A pesquisadora Michelle Fernandez, uma das autoras do artigo, explica que a atenção primária consegue chegar facilmente à população, pois tem capilaridade no território brasileiro e está presente em áreas de vulnerabilidade social.
“Isto dá à atenção primária à saúde capacidade de mapear e recomendar isolamento de casos suspeitos, e esse é um mecanismo muito eficaz de desaceleração do contágio. Porém, no caso da covid-19, não havia normativas do Ministério da Saúde indicando a atuação nesse sentido para frear o avanço naquele primeiro momento”, aponta.
Fernandez observa que outros entes, como estados e municípios, organizaram o enfrentamento à covid-19 diante da ausência de coordenação nacional. Mesmo passados quase três anos do início da pandemia, ainda é tempo para o MS atuar de forma mais assertiva em diversas frentes do combate à covid-19, sobretudo na vacinação, destaca a pesquisadora: “Já temos vacina para toda a população maior de seis meses e atualizadas para as novas cepas, mas o Ministério da Saúde ainda não comprou as vacinas com essa atualização”, destaca.
Conforme a autora, também é fundamental que a gestão pública atente para o bem-estar dos profissionais da atenção primária à saúde, que atuam em diversas frentes desde o início da pandemia. “Temos profissionais lidando com novos casos na triagem e cuidando de pacientes na covid longa, e boa parte dessa demanda chega pela atenção primária.

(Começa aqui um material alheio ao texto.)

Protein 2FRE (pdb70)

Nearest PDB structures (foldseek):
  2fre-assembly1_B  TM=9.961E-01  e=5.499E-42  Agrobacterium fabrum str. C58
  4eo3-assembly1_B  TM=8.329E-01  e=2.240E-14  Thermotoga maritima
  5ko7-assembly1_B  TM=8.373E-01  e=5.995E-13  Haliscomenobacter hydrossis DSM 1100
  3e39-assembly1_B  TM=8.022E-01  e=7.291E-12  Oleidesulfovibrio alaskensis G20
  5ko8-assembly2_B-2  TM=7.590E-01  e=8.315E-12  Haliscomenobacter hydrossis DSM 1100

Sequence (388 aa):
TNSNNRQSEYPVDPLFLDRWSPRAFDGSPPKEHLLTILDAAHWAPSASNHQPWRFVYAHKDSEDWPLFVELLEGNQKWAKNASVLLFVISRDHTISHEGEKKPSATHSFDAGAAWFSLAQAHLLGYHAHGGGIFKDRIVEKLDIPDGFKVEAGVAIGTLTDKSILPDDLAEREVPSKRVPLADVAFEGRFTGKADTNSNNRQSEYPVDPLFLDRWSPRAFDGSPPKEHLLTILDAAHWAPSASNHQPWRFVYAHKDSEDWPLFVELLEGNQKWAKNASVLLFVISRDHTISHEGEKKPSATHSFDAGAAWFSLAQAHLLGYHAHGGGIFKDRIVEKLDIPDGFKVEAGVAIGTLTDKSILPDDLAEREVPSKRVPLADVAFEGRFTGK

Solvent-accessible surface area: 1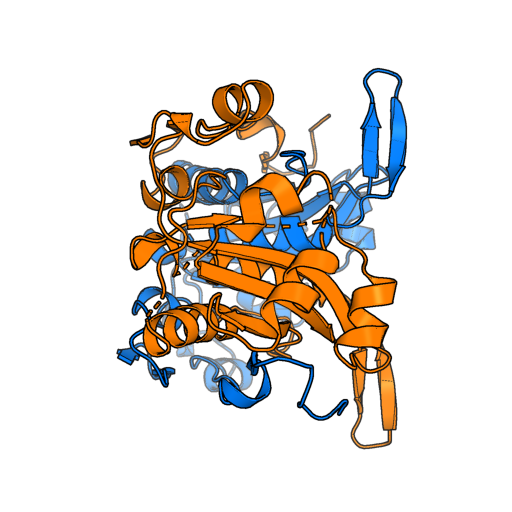6858 Å² total

CATH classification: 3.40.109.10

Foldseek 3Di:
DDEQNADAPDPDDCLVVLAFAAQAFQLDEDPVLLVLLLVQLQPFDDVVNQSFKDKDKDFLPDPCLVVLLVQAVVSSQRLNSFGMKMWIKGQQFDQDPVGDTGGDPCGLVRSVRSVVSSCSLVVVQKHKHKARGNFVCCCVVVVPDPRMGTNIMMGMHHHDQLVVDDPVSSVVRGGDYDDHPVQPDDPPDPPHDPD/DDDQNADAPDPDDCVVVLAFAAQAFQLDEDPVLLVLLLVQLQPFDDVVSPSFKDKAKDFLPDPCLVVLLVQAVVNSQRLNSFGMKMWIKGQQWDADPVGRIGGDPCTLVRSVRSVVSSCNLVVVQKHKHKARGNFVVCCVPVVPDPRMGTRIMIGMHHHDDLVVDDPVSSVVRGGDYDDHPCQPDDPPDPDHD

B-factor: mean 29.43, std 7.13, range [15.16, 87.39]

Secondary structure (DSSP, 8-state):
-EETTEE-SS---THHHH------B-----HHHHHHHHHHHHT---GGG---EEEEEEETTSTTHHHHHHT--TTHHHHTTSSEEEEEEEESEEE-TT--EEE-SSHHHHHHHHHHHH--TGGGT-EEE---S-HHHHHHHTTPPTTEEEEEEEEEE-B--GGGS-HHHHHT-S------GGGTEEESS--S---/-EETTEE-SS---THHHH------B-----HHHHHHHHHHHHTS--GGG---EEEEEEETTSTTHHHHHHT--TTHHHHTTSSEEEEEEEE-EEE-TTS-EEE-SSHHHHHHHHHHHH--TGGGT-EEE---S-HHHHHHHTTPPTTEEEEEEEEEE-B--GGGS-HHHHHT-S------GGGTEEESS----

Organism: Agrobacterium fabrum (strain C58 / ATCC 33970) (NCBI:txid176299)

Radius of gyration: 20.45 Å; Cα contacts (8 Å, |Δi|>4): 824; chains: 2; bounding box: 48×48×62 Å

InterPro domains:
  IPR000415 Nitroreductase-like [G3DSA:3.40.109.10] (1-200)
  IPR000415 Nitroreductase-like [SSF55469] (9-196)
  IPR029479 Nitroreductase [PF00881] (19-63)
  IPR029479 Nitroreductase [PF00881] (75-162)

Structure (mmCIF, N/CA/C/O backbone):
data_2FRE
#
_entry.id   2FRE
#
_cell.length_a   77.337
_cell.length_b   77.337
_cell.length_c   151.324
_cell.angle_alpha   90.00
_cell.angle_beta   90.00
_cell.angle_gamma   90.00
#
_symmetry.space_group_name_H-M   'P 43 21 2'
#
loop_
_entity.id
_entity.type
_entity.pdbx_description
1 polymer 'NAD(P)H-flavin oxidoreductase'
2 non-polymer 'FLAVIN MONONUCLEOTIDE'
3 water water
#
loop_
_atom_site.group_PDB
_atom_site.id
_atom_site.type_symbol
_atom_site.label_atom_id
_atom_site.label_alt_id
_atom_site.label_comp_id
_atom_site.label_asym_id
_atom_site.label_entity_id
_atom_site.label_seq_id
_atom_site.pdbx_PDB_ins_code
_atom_site.Cartn_x
_atom_site.Cartn_y
_atom_site.Cartn_z
_atom_site.occupancy
_atom_site.B_iso_or_equiv
_atom_site.auth_seq_id
_atom_site.auth_comp_id
_atom_site.auth_asym_id
_atom_site.auth_atom_id
_atom_site.pdbx_PDB_model_num
ATOM 9 N N . THR A 1 2 ? 22.663 36.188 46.750 1.00 40.25 2 THR A N 1
ATOM 10 C CA . THR A 1 2 ? 21.502 35.563 47.358 1.00 36.77 2 THR A CA 1
ATOM 11 C C . THR A 1 2 ? 21.806 35.199 48.828 1.00 35.03 2 THR A C 1
ATOM 12 O O . THR A 1 2 ? 22.900 34.729 49.128 1.00 34.65 2 THR A O 1
ATOM 16 N N . ASN A 1 3 ? 20.849 35.452 49.729 1.00 31.87 3 ASN A N 1
ATOM 17 C CA . ASN A 1 3 ? 20.895 34.951 51.111 1.00 30.54 3 ASN A CA 1
ATOM 18 C C . ASN A 1 3 ? 19.727 33.994 51.317 1.00 28.81 3 ASN A C 1
ATOM 19 O O . ASN A 1 3 ? 18.567 34.403 51.239 1.00 27.11 3 ASN A O 1
ATOM 24 N N . SER A 1 4 ? 20.031 32.724 51.578 1.00 27.61 4 SER A N 1
ATOM 25 C CA . SER A 1 4 ? 18.992 31.711 51.782 1.00 26.90 4 SER A CA 1
ATOM 26 C C . SER A 1 4 ? 19.571 30.487 52.474 1.00 25.67 4 SER A C 1
ATOM 27 O O . SER A 1 4 ? 20.701 30.099 52.207 1.00 23.86 4 SER A O 1
ATOM 30 N N . ASN A 1 5 ? 18.794 29.893 53.383 1.00 25.50 5 ASN A N 1
ATOM 31 C CA . ASN A 1 5 ? 19.190 28.658 54.071 1.00 25.60 5 ASN A CA 1
ATOM 32 C C . ASN A 1 5 ? 20.552 28.736 54.768 1.00 25.56 5 ASN A C 1
ATOM 33 O O . ASN A 1 5 ? 21.373 27.828 54.641 1.00 25.86 5 ASN A O 1
ATOM 38 N N . ASN A 1 6 ? 20.766 29.831 55.497 1.00 25.49 6 ASN A N 1
ATOM 39 C CA . ASN A 1 6 ? 22.009 30.104 56.239 1.00 25.97 6 ASN A CA 1
ATOM 40 C C . ASN A 1 6 ? 23.217 30.068 55.309 1.00 25.98 6 ASN A C 1
ATOM 41 O O . ASN A 1 6 ? 24.322 29.755 55.731 1.00 27.38 6 ASN A O 1
ATOM 46 N N . ARG A 1 7 ? 22.995 30.394 54.041 1.00 26.41 7 ARG A N 1
ATOM 47 C CA . ARG A 1 7 ? 24.055 30.415 53.043 1.00 25.94 7 ARG A CA 1
ATOM 48 C C . ARG A 1 7 ? 23.976 31.683 52.210 1.00 26.85 7 ARG A C 1
ATOM 49 O O . ARG A 1 7 ? 22.903 32.223 51.970 1.00 26.16 7 ARG A O 1
ATOM 57 N N . GLN A 1 8 ? 25.132 32.126 51.745 1.00 28.04 8 GLN A N 1
ATOM 58 C CA . GLN A 1 8 ? 25.230 33.300 50.932 1.00 29.27 8 GLN A CA 1
ATOM 59 C C . GLN A 1 8 ? 26.044 32.943 49.704 1.00 29.65 8 GLN A C 1
ATOM 60 O O . GLN A 1 8 ? 27.134 32.390 49.802 1.00 29.37 8 GLN A O 1
ATOM 66 N N . SER A 1 9 ? 25.511 33.260 48.552 1.00 31.38 9 SER A N 1
ATOM 67 C CA . SER A 1 9 ? 26.203 32.945 47.321 1.00 32.72 9 SER A CA 1
ATOM 68 C C . SER A 1 9 ? 26.875 34.230 46.905 1.00 33.33 9 SER A C 1
ATOM 69 O O . SER A 1 9 ? 26.447 35.315 47.312 1.00 33.55 9 SER A O 1
ATOM 72 N N . GLU A 1 10 ? 27.911 34.124 46.092 1.00 33.73 10 GLU A N 1
ATOM 73 C CA . GLU A 1 10 ? 28.605 35.314 45.593 1.00 34.58 10 GLU A CA 1
ATOM 74 C C . GLU A 1 10 ? 27.845 35.981 44.422 1.00 34.52 10 GLU A C 1
ATOM 75 O O . GLU A 1 10 ? 28.004 37.179 44.179 1.00 35.12 10 GLU A O 1
ATOM 81 N N . TYR A 1 11 ? 27.019 35.197 43.730 1.00 34.23 11 TYR A N 1
ATOM 82 C CA . TYR A 1 11 ? 26.243 35.634 42.543 1.00 33.66 11 TYR A CA 1
ATOM 83 C C . TYR A 1 11 ? 24.758 35.304 42.723 1.00 33.11 11 TYR A C 1
ATOM 84 O O . TYR A 1 11 ? 24.423 34.482 43.584 1.00 33.59 11 TYR A O 1
ATOM 93 N N . PRO A 1 12 ? 23.852 35.941 41.942 1.00 31.76 12 PRO A N 1
ATOM 94 C CA . PRO A 1 12 ? 22.402 35.740 42.163 1.00 30.79 12 PRO A CA 1
ATOM 95 C C . PRO A 1 12 ? 21.860 34.368 41.701 1.00 29.65 12 PRO A C 1
ATOM 96 O O . PRO A 1 12 ? 20.990 34.289 40.828 1.00 28.98 12 PRO A O 1
ATOM 100 N N . VAL A 1 13 ? 22.377 33.301 42.291 1.00 28.82 13 VAL A N 1
ATOM 101 C CA . VAL A 1 13 ? 21.873 31.971 42.026 1.00 28.98 13 VAL A CA 1
ATOM 102 C C . VAL A 1 13 ? 20.418 31.844 42.457 1.00 27.79 13 VAL A C 1
ATOM 103 O O . VAL A 1 13 ? 19.956 32.555 43.361 1.00 26.91 13 VAL A O 1
ATOM 107 N N . ASP A 1 14 ? 19.708 30.919 41.813 1.00 27.29 14 ASP A N 1
ATOM 108 C CA . ASP A 1 14 ? 18.365 30.586 42.229 1.00 27.65 14 ASP A CA 1
ATOM 109 C C . ASP A 1 14 ? 18.468 30.078 43.650 1.00 27.35 14 ASP A C 1
ATOM 110 O O . ASP A 1 14 ? 19.357 29.290 43.949 1.00 26.39 14 ASP A O 1
ATOM 115 N N . PRO A 1 15 ? 17.578 30.547 44.543 1.00 27.73 15 PRO A N 1
ATOM 116 C CA . PRO A 1 15 ? 17.665 30.078 45.928 1.00 27.57 15 PRO A CA 1
ATOM 117 C C . PRO A 1 15 ? 17.556 28.571 46.099 1.00 27.20 15 PRO A C 1
ATOM 118 O O . PRO A 1 15 ? 17.995 28.034 47.121 1.00 26.22 15 PRO A O 1
ATOM 122 N N . LEU A 1 16 ? 16.966 27.892 45.123 1.00 26.91 16 LEU A N 1
ATOM 123 C CA . LEU A 1 16 ? 16.892 26.439 45.158 1.00 26.91 16 LEU A CA 1
ATOM 124 C C . LEU A 1 16 ? 18.268 25.807 45.380 1.00 26.74 16 LEU A C 1
ATOM 125 O O . LEU A 1 16 ? 18.386 24.795 46.061 1.00 27.27 16 LEU A O 1
ATOM 130 N N . PHE A 1 17 ? 19.315 26.396 44.819 1.00 26.56 17 PHE A N 1
ATOM 131 C CA . PHE A 1 17 ? 20.659 25.801 44.956 1.00 25.69 17 PHE A CA 1
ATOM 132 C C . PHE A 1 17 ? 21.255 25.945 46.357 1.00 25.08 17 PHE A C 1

Também temos profissionais trabalhando ativamente na vacinação. Eles estão sobrecarregados, com saúde mental debilitada, e o atual governo não estabeleceu política para cuidado desses profissionais”, frisa Fernandez.
O estudo evidencia a importância da coordenação do Ministério da Saúde para a atuação bem-sucedida da atenção primária à saúde e de suas equipes em todo o Brasil. “Outro achado interessante é a participação de atores além dos estatais na ressignificação da política pública para a atenção primária à saúde”, completa Fernandez mencionando a contribuição de redes e entidades científicas no período analisado.
Matéria publicada no portal do UOL no endereço:
Artigo
A Atenção Primária à Saúde na pandemia da COVID-19: uma análise dos planos de resposta à crise sanitária no Brasil
Michelle Fernandez, Luisa da Matta Machado Fernandes, Adriano Massuda
Artigo publicado em: https://www.rbmfc.org.br/rbmfc/article/view/3336/1774
Conclusão do artigo:
A estratégia de combate à pandemia do Brasil, na perspectiva da coordenação do MS, falhou ao subestimar o papel da APS. Mesmo diante das recomendações de diversas entidades nacionais e internacionais sobre a necessidade de foco na APS para o atendimento dos casos leves e a contenção da pandemia nos territórios, muito pouco foi feito; as orientações apresentadas foram fragmentadas, sem pactuação e de forma descoordenada.
A análise documental mostra que pouco do que foi proposto pelo MS chegou a ser efetivamente implementado pelos municípios, potencialmente por questões relacionadas à falta de recursos financeiros, de orientação adequada, de recursos humanos, de acesso a insumos e de treinamento de forma coordenada.
Se providas de recurso, as equipes de saúde da família poderiam ter feito a diferença na velocidade do controle da pandemia e salvado milhões de vidas no país. Diante dessa situação, e entendendo que a pandemia ainda está em curso no Brasil, há a necessidade de retomar a centralidade da APS enquanto coordenadora do cuidado em nosso SUS, até para o enfrentamento da pandemia de COVID-19.
Para além do monitoramento da atual pandemia, será necessário garantir o acesso aos cuidados nos pós-pandemia, das condições crônicas represadas, das sequelas da COVID-19 e das questões de saúde mental causadas pelo isolamento social prolongado. Para que isso ocorra, o MS deve ocupar seu lugar de coordenação também nas ações da APS.